Investors are tending to their losses as the final quarter of 2023 commences, following a challenging September which saw global equity markets fall for a second consecutive month. It is also the second month in a row that each of the US's big three indices have posted losses with interest rates being a key factor weighing on market sentiment. The benchmark S&P 500 index fell 5% in its worst month of the year, while the Nasdaq Composite and Dow Jones Industrial Average slipped 6% and 4% respectively.
Economic data over the quarter pointed to a deterioration in the global growth outlook, despite U.S resilience. A notable development was the global services sector, which began displaying indications of aligning with the already sluggish manufacturing sector. The market now holds the view that most major central banks are nearing the peak of the current cycle of interest rate hikes as global inflationary pressures continue to moderate.
In September, central banks in the U.S., Switzerland, England, and Japan opted to maintain their key rates at existing levels. The European Central Bank (ECB) was the sole major central bank to raise rates. The market’s attention pivoted away from the level of peak interest rates, to the duration for which central banks intend to maintain rates at restrictive levels. The prevailing sentiment is leaning towards an extended period of elevated rates, often described as "higher for longer," as a crucial strategy to mitigate persistent inflationary pressures.

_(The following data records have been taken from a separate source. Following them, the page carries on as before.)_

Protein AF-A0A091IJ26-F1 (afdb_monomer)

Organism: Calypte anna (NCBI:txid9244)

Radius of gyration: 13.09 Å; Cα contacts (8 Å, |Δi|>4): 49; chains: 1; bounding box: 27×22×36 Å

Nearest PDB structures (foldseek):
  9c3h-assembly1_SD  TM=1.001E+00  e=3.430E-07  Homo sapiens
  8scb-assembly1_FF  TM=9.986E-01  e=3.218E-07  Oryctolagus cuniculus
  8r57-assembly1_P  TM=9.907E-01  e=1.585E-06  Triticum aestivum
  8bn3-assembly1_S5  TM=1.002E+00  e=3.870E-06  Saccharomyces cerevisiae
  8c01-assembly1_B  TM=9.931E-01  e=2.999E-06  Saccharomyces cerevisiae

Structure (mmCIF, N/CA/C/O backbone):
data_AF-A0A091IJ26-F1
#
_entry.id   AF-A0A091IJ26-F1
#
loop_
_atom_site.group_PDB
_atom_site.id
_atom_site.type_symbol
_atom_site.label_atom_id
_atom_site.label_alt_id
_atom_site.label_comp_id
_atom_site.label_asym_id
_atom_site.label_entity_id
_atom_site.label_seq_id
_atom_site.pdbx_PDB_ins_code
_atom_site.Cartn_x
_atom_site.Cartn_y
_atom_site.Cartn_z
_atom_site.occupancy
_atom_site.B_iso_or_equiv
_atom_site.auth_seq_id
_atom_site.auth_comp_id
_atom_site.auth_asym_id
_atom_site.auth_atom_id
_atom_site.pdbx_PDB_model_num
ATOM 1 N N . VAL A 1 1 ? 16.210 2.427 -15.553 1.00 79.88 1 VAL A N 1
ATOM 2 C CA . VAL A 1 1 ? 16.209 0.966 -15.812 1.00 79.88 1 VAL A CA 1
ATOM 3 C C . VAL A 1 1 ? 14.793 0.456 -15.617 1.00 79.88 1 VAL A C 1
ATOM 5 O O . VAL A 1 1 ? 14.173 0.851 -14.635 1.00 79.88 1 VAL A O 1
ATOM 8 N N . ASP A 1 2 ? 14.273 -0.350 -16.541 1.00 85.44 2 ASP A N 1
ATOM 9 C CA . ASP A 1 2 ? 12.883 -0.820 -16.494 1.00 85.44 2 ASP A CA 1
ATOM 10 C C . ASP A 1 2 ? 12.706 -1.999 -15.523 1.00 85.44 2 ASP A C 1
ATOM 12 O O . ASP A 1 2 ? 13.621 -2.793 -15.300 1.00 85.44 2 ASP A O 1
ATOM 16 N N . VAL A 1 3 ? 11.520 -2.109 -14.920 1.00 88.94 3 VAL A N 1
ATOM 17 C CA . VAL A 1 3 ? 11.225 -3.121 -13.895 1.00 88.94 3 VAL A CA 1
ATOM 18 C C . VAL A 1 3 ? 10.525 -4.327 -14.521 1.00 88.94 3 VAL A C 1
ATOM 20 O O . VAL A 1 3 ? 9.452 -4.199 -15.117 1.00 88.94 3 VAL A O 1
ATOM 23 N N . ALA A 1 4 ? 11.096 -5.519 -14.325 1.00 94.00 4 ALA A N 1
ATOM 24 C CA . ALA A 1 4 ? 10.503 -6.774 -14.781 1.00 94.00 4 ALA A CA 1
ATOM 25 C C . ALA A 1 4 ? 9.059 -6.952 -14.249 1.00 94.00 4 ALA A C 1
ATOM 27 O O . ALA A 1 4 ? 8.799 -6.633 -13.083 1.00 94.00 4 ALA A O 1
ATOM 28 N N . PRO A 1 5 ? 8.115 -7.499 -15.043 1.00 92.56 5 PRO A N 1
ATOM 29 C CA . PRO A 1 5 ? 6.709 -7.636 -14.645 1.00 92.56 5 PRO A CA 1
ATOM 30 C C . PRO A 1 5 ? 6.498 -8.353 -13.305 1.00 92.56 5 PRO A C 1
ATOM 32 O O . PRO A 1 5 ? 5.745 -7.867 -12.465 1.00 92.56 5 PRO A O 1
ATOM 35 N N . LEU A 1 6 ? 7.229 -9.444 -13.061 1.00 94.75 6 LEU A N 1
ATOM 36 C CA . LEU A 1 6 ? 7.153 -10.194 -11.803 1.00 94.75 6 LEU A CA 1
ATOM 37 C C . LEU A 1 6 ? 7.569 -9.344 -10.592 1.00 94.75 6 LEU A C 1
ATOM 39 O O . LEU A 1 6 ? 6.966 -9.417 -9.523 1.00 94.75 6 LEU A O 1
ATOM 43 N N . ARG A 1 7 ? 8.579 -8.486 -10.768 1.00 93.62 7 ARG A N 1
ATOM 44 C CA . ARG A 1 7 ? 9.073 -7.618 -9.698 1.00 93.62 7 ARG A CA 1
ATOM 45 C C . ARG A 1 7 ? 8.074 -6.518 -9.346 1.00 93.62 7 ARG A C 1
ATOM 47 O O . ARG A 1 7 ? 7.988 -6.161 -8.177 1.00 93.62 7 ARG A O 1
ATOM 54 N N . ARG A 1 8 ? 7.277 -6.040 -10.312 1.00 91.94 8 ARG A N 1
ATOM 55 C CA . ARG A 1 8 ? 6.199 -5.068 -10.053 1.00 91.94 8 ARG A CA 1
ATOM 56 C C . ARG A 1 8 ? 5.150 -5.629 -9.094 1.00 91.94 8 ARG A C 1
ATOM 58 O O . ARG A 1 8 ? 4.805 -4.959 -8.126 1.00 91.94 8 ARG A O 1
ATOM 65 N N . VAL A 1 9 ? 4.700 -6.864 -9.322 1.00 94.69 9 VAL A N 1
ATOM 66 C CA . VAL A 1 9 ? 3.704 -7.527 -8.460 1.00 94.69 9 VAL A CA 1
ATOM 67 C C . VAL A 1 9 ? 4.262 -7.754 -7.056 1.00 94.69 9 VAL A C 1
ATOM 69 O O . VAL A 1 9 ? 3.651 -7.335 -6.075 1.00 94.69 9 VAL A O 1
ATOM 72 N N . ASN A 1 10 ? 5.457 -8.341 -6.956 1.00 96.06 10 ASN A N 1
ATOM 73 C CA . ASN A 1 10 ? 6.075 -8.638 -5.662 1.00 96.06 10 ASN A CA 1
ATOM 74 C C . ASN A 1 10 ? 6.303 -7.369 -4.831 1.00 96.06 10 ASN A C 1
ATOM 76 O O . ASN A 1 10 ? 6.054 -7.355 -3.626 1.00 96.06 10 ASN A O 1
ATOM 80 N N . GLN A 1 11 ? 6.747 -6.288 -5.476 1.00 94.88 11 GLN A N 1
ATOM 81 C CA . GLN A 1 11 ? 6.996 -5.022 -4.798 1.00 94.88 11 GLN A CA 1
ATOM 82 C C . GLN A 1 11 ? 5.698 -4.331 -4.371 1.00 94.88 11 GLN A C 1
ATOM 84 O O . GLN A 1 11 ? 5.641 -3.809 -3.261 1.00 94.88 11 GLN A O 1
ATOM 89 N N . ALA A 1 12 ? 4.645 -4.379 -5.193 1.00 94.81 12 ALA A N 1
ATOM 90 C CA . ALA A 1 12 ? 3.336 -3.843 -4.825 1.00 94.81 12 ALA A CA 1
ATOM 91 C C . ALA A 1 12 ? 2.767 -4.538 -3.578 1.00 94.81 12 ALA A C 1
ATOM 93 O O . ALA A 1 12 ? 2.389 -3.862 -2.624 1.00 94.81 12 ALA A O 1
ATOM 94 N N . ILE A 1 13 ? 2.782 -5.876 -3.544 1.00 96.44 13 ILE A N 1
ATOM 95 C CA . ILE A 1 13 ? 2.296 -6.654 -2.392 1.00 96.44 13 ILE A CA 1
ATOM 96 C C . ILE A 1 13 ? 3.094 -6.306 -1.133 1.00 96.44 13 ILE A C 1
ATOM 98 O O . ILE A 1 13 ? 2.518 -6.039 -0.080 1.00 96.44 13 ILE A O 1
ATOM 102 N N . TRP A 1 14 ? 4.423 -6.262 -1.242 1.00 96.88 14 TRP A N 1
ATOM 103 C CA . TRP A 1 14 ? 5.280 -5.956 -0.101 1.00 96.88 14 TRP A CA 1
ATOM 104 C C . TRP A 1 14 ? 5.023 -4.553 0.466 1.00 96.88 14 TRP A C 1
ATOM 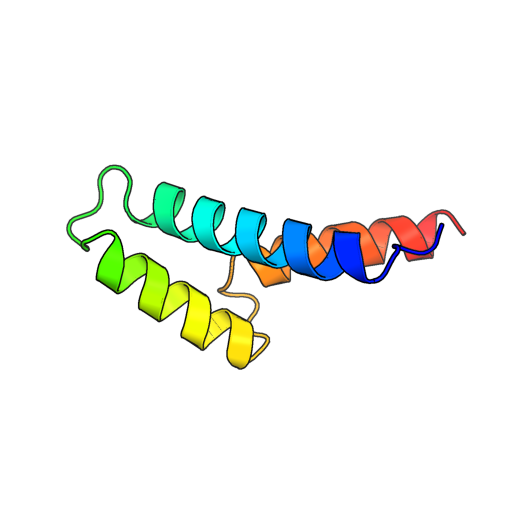106 O O . TRP A 1 14 ? 4.922 -4.390 1.683 1.00 96.88 14 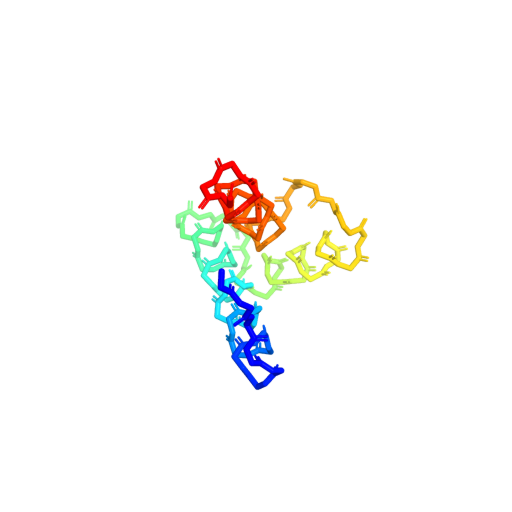TRP A O 1
ATOM 116 N N . LEU A 1 15 ? 4.870 -3.547 -0.400 1.00 97.00 15 LEU A N 1
ATOM 117 C CA . LEU A 1 15 ? 4.606 -2.168 0.016 1.00 97.00 15 LEU A CA 1
ATOM 118 C C . LEU A 1 15 ? 3.233 -2.008 0.684 1.00 97.00 15 LEU A C 1
ATOM 120 O O . LEU A 1 15 ? 3.145 -1.317 1.696 1.00 97.00 15 LEU A O 1
ATOM 124 N N . LEU A 1 16 ? 2.190 -2.673 0.173 1.00 96.88 16 LEU A N 1
ATOM 125 C CA . LEU A 1 16 ? 0.854 -2.673 0.787 1.00 96.88 16 LEU A CA 1
ATOM 126 C C . LEU A 1 16 ? 0.889 -3.289 2.193 1.00 96.88 16 LEU A C 1
ATOM 128 O O . LEU A 1 16 ? 0.385 -2.700 3.148 1.00 96.88 16 LEU A O 1
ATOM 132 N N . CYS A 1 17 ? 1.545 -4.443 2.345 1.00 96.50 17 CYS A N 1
Protein AF-A0A6G0WI58-F1 (afdb_monomer)

Sequence (1048 aa):
MTQKGDEEGEVELINSTYSTTRFAFSWSWWSAYGYKRHIKGDTLPADNMLLTDQSMAYESCGSKIKADLLGGNAVVMFAYGLSGSGKTFTVFGPDAVDIPEAWFKHEEPHPLWGIFPRLAYELFKEKQDGWKITMKYFQNVVDTVRDLMSPMAQEQQYKNGMRKDPDGFMDIEWCQGVVLKDWNDLRKTFMSANARKAIAPTQFNHQSTRGHCIMTLEVEKPDPEREGMKQRGRVYVCDLAGTEPAGDVVYANYQKIAFDDGTIEMKYLGPHPDPAKSKELQDQGKKINLSLTEMAQFFMKMAEAVQKKTLKPGASIPGCNSYFLCKYLKDTMLQARTYLFCAVRPEVTYHNYTFSTLGFAKNASVIKLQPKKASTAASPAERKLMAELDEMKNLVAMLKAENEKMAKSGGSGGGGGGGEQVEKLNELLAMKQKQLENVLNGDDDGNNEKSAAKMQEAMMQRQREEYEKRGIALTFFEDKTTLPYLINLDVDAYRSMRFMFILSKEVTTVGTQGDIKPMALSVIADHCSFEKSPPAIDGDGVDSGGVVTLVAGKGEVLHNGKKLEPQARIVLAPFDRVVIGTELMLFRYPGREDPSVDPPSADDAAREFQQALQSQDTAAMLALEAQKKQFEAERAAWEKQKAELDAARAQTSTASAEEVAEREQKLRELAQQEKERLARQVNDQELRDVLPKINELKQIVGVLNRDMLSFETALKGGGGSDGDGIPQVKVKVHNSQTDETILLDVFEFVKAYALLKDEVAFLKNAIANNREYSSPQGHDPITLLFDNSFHVGSVTSFPEYLLYNLETDPDESNMNIKNAVPPFNTIGKLQVIWTPLSSDDESKHDPNAIEDVDGPDDLVGKPWTYKLEIKQALGLPMITDLAYCQYEFLGELFTTESVEQNTRNPVFNYSHIHHVPCVTKEFIQYLQSHRLEFQLFINPYIMDPPKDTISTSNSAIVRNLGGTVKVQIPYEELEAKVTTLEQEKDSLVREVAFLRQAFKSATSKDAPPFEATISTPRSKLEMAKSTDNVLNPPPSSTPATTQPNDKK

Nearest PDB structures (foldseek):
  7wrg-assembly1_A  TM=3.898E-01  e=3.683E-45  Caenorhabditis elegans
  7wrg-assembly2_B  TM=3.918E-01  e=1.733E-41  Caenorhabditis elegans
  6g6z-assembly1_A  TM=7.735E-01  e=5.471E-14  Homo sapiens
  7tr0-assembly1_K  TM=7.579E-01  e=8.413E-13  Candida albicans
  4ck5-assembly1_C  TM=7.327E-01  e=4.857E-12  Homo sapiens

pLDDT: mean 77.8, std 13.47, range [34.03, 96.38]

Solvent-accessible surface area (backbone atoms only — not comparable to full-atom values): 58049 Å² total; per-residue (Å²): 97,43,64,81,55,89,65,38,9,32,42,64,58,76,98,60,92,58,93,76,40,72,47,72,42,49,72,45,78,43,66,69,81,71,46,82,81,70,66,83,77,86,56,64,73,63,73,71,41,71,77,45,50,39,60,59,54,24,71,73,47,37,64,60,52,49,52,39,32,77,65,10,20,32,33,36,40,37,24,40,33,45,51,69,30,43,39,58,41,54,43,43,12,49,70,55,86,88,49,83,74,15,41,60,76,47,95,59,96,52,77,61,27,9,36,49,54,53,48,50,50,53,50,51,71,69,60,54,91,77,54,47,39,35,40,32,36,32,36,35,45,62,66,33,32,30,18,30,58,36,93,79,52,51,67,46,50,46,79,69,46,54,41,67,47,99,86,61,38,57,44,52,70,82,50,46,68,47,78,48,87,46,61,66,48,47,27,53,53,47,52,61,22,56,73,62,58,64,65,52,31,29,81,61,23,74,77,29,49,78,24,37,35,44,34,38,46,35,41,36,30,70,30,94,88,41,88,65,32,28,28,34,10,30,40,36,43,33,44,49,39,47,68,60,61,24,85,79,49,36,32,34,38,71,44,85,42,78,46,97,88,71,52,72,47,75,44,76,75,46,68,46,92,57,64,65,58,20,49,54,53,19,60,54,31,46,54,43,44,51,24,51,50,37,39,52,47,45,36,42,57,47,32,51,28,56,76,70,69,67,67,54,93,92,62,81,74,86,70,37,70,79,38,61,58,24,58,49,40,51,64,36,54,67,31,13,42,75,46,80,44,76,23,56,53,92,49,75,93,40,40,73,60,32,50,52,44,51,53,52,51,53,38,45,67,68,63,84,60,70,49,49,70,42,71,49,76,55,52,75,66,56,50,51,47,52,53,53,49,53,55,49,49,53,52,51,52,52,52,51,54,48,52,54,52,57,67,71,68,72,74,88,82,85,82,75,62,72,62,56,53,51,49,53,49,51,52,52,49,53,52,51,52,53,51,44,51,36,47,75,71,62,74,67,61,97,57,96,70,76,50,71,65,61,55,48,52,54,48,50,57,50,49,50,58,55,34,46,77,26,37,30,44,48,41,91,83,54,81,78,64,66,58,41,26,36,30,34,44,33,73,51,74,86,67,22,65,40,46,29,38,64,54,83,50,60,66,36,35,29,12,74,78,38,56,28,39,77,77,54,87,63,51,33,64,56,19,30,35,38,38,42,46,73,70,42,70,44,100,83,78,48,74,71,43,47,53,44,29,42,33,34,30,80,33,59,34,30,48,75,45,38,79,56,56,72,69,38,75,44,78,64,53,69,63,40,39,38,29,57,48,82,46,44,24,35,32,44,35,55,94,71,59,60,92,89,59,80,76,80,52,37,55,59,55,47,51,42,41,51,57,41,62,56,72,70,47,64,70,65,42,53,55,48,48,52,50,47,51,50,50,52,50,53,48,54,52,47,54,50,53,50,52,53,52,53,54,57,64,71,67,71,86,82,78,53,76,65,63,51,52,56,50,52,50,54,51,51,53,52,51,49,51,50,52,54,51,53,38,52,54,50,38,56,48,51,50,64,64,44,54,64,51,51,58,51,41,54,52,49,33,43,36,63,70,41,65,55,53,46,78,46,82,41,67,29,70,27,90,43,76,80,71,80,27,62,56,40,66,28,38,33,39,34,34,70,84,79,74,46,74,49,60,36,49,54,67,59,47,53,51,49,46,54,53,48,52,49,52,53,42,52,51,46,50,24,50,78,68,76,40,88,45,67,62,60,75,72,64,35,70,66,50,50,66,44,74,47,76,26,72,57,22,37,31,82,43,72,50,45,60,60,54,42,64,46,56,55,50,80,85,63,21,60,36,62,21,25,32,47,40,84,75,64,45,76,44,29,30,38,33,44,41,43,38,61,41,56,37,91,49,74,93,66,48,41,83,88,65,54,68,89,44,95,45,62,73,76,43,53,71,34,66,46,33,34,37,41,33,42,41,33,39,39,65,39,89,54,44,19,34,30,36,33,41,34,36,58,58,98,91,41,82,47,69,49,44,66,36,80,42,88,33,38,53,49,68,54,69,34,75,50,76,50,72,40,80,56,35,44,73,67,54,52,50,42,37,67,70,43,49,38,48,39,40,34,30,33,20,57,44,78,88,76,69,79,89,71,68,55,30,56,83,30,64,67,31,31,48,63,66,73,39,82,80,80,81,77,69,56,68,67,62,54,51,53,51,50,53,52,50,51,52,50,48,56,49,51,52,52,49,51,50,48,51,39,51,52,45,24,72,75,67,77,44,82,65,79,83,87,79,82,88,66,92,48,74,66,61,56,51,52,51,50,53,54,53,46,50,71,76,56,63,76,84,82,81,77,80,88,76,88,80,79,92,77,88,132

Radius of gyration: 37.11 Å; Cα contacts (8 Å, |Δi|>4): 1701; chains: 1; bounding box: 77×116×121 Å

Organism: NCBI:txid100861

Mean predicted aligned error: 19.03 Å

InterPro domains:
  IPR001752 Kinesin motor domain [PF00225] (53-246)
  IPR001752 Kinesin motor domain [PR00380] (72-93)
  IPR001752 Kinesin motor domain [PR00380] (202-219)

However, the messaging from the US Federal Reserve (Fed) was that most of its members anticipate rates remaining elevated for much longer than the market is currently pricing for. As US long-term rates adjusted to the Fed messaging, US 10-year government bond yields rose towards 4.6% – their highest level since 2007.
Developed market equities (MSCI World) declined by -3.4% over the quarter (-4.3% m/m), reducing year- to-date (YTD) returns to 11.6%. Emerging market equities (MSCI World EM) held up relatively better over the quarter, dipping by -2.8% q/q. Nonetheless, the index has posted a rather modest year-to-date gain of +2.2%, with China remaining the biggest drag on EM stocks. Growth stocks continue to outperform their value counterparts, despite a recent quarterly underperformance, growth is up +21.1% YTD vs value’s
As for the "Magnificent Seven" stocks, they also weren't able to deliver returns for their shareholders. The group of mega-cap stocks – made up of Alphabet, Amazon, Apple, Meta Platforms, Microsoft, Nvidia, and Tesla, powered much of the market's gains over the first half of 2023, but struggled in September. Of the seven Big Tech giants, only Meta and Tesla were able to finish the month in the green. The IT sector overall was one of the weakest areas over the quarter, along with the less influential sectors of real estate and utilities.
Focusing on the U.S., the Federal Reserve’s new dot plot signalled still one additional hike in 2023 and only two cuts in 2024. Comments from FOMC members highlighted how this shift was mostly attributable to solid economic growth. Federal Reserve officials revised their 2023 growth forecast upward to 2.1%, a significant increase from the earlier projection of 1%. As U.S. long-term rates adjusted to the Fed messaging, U.S. 10-year government bond yields climbed toward 4.6%, reaching their highest point since 2007. On the equity side, the S&P 500 ended the quarter down -3.3%, as risk off sentiment took hold.
Eurozone shares fell in quarter three amid worries over the negative effects of interest rate rises on economic growth. However, data released at the very end of the period showed eurozone inflation slowed to a two-year low of 4.3% in the year to September, down from 5.2% in August. This could potentially pave the way for the European Central Bank to put an end to interest rate rises.
UK equities rose over the quarter. The large UK-quoted diversified energy and basic materials groups outperformed as they rebounded from weakness in the previous three-month period. They benefited from sterling weakness against a strong dollar and a sharp recovery in crude oil prices buoyed the energy groups in particular.
In China, renewed concerns about the state of the property sector weighed on sentiment, despite a number of new stimulus measures announced over the quarter that were aimed at stabilising housing activity. Evergrande, the world's most indebted property developer, has yet to achieve a substantial restructuring, despite more than two years passing since its initial liquidity troubles led to project halts
The South African Reserve Bank’s Monetary Policy Committee (MPC) made the decision to maintain the repo rate at 8.25% for the second time in September. This move followed a small increase in the Consumer Price Index to 4.8% in August from 4.7% in July, the first uptick in five months. The SA stock market mirrored the global equity market downturn, with the FTSE/JSE All Share Index falling by -3.43% m/m, erasing all YTD gains (-0.91% YTD).
Despite the overall strength of the U.S. dollar in September, the Rand remained relatively stable, with only a marginal 0.5% m/m depreciation to end the month at 18.92/USD.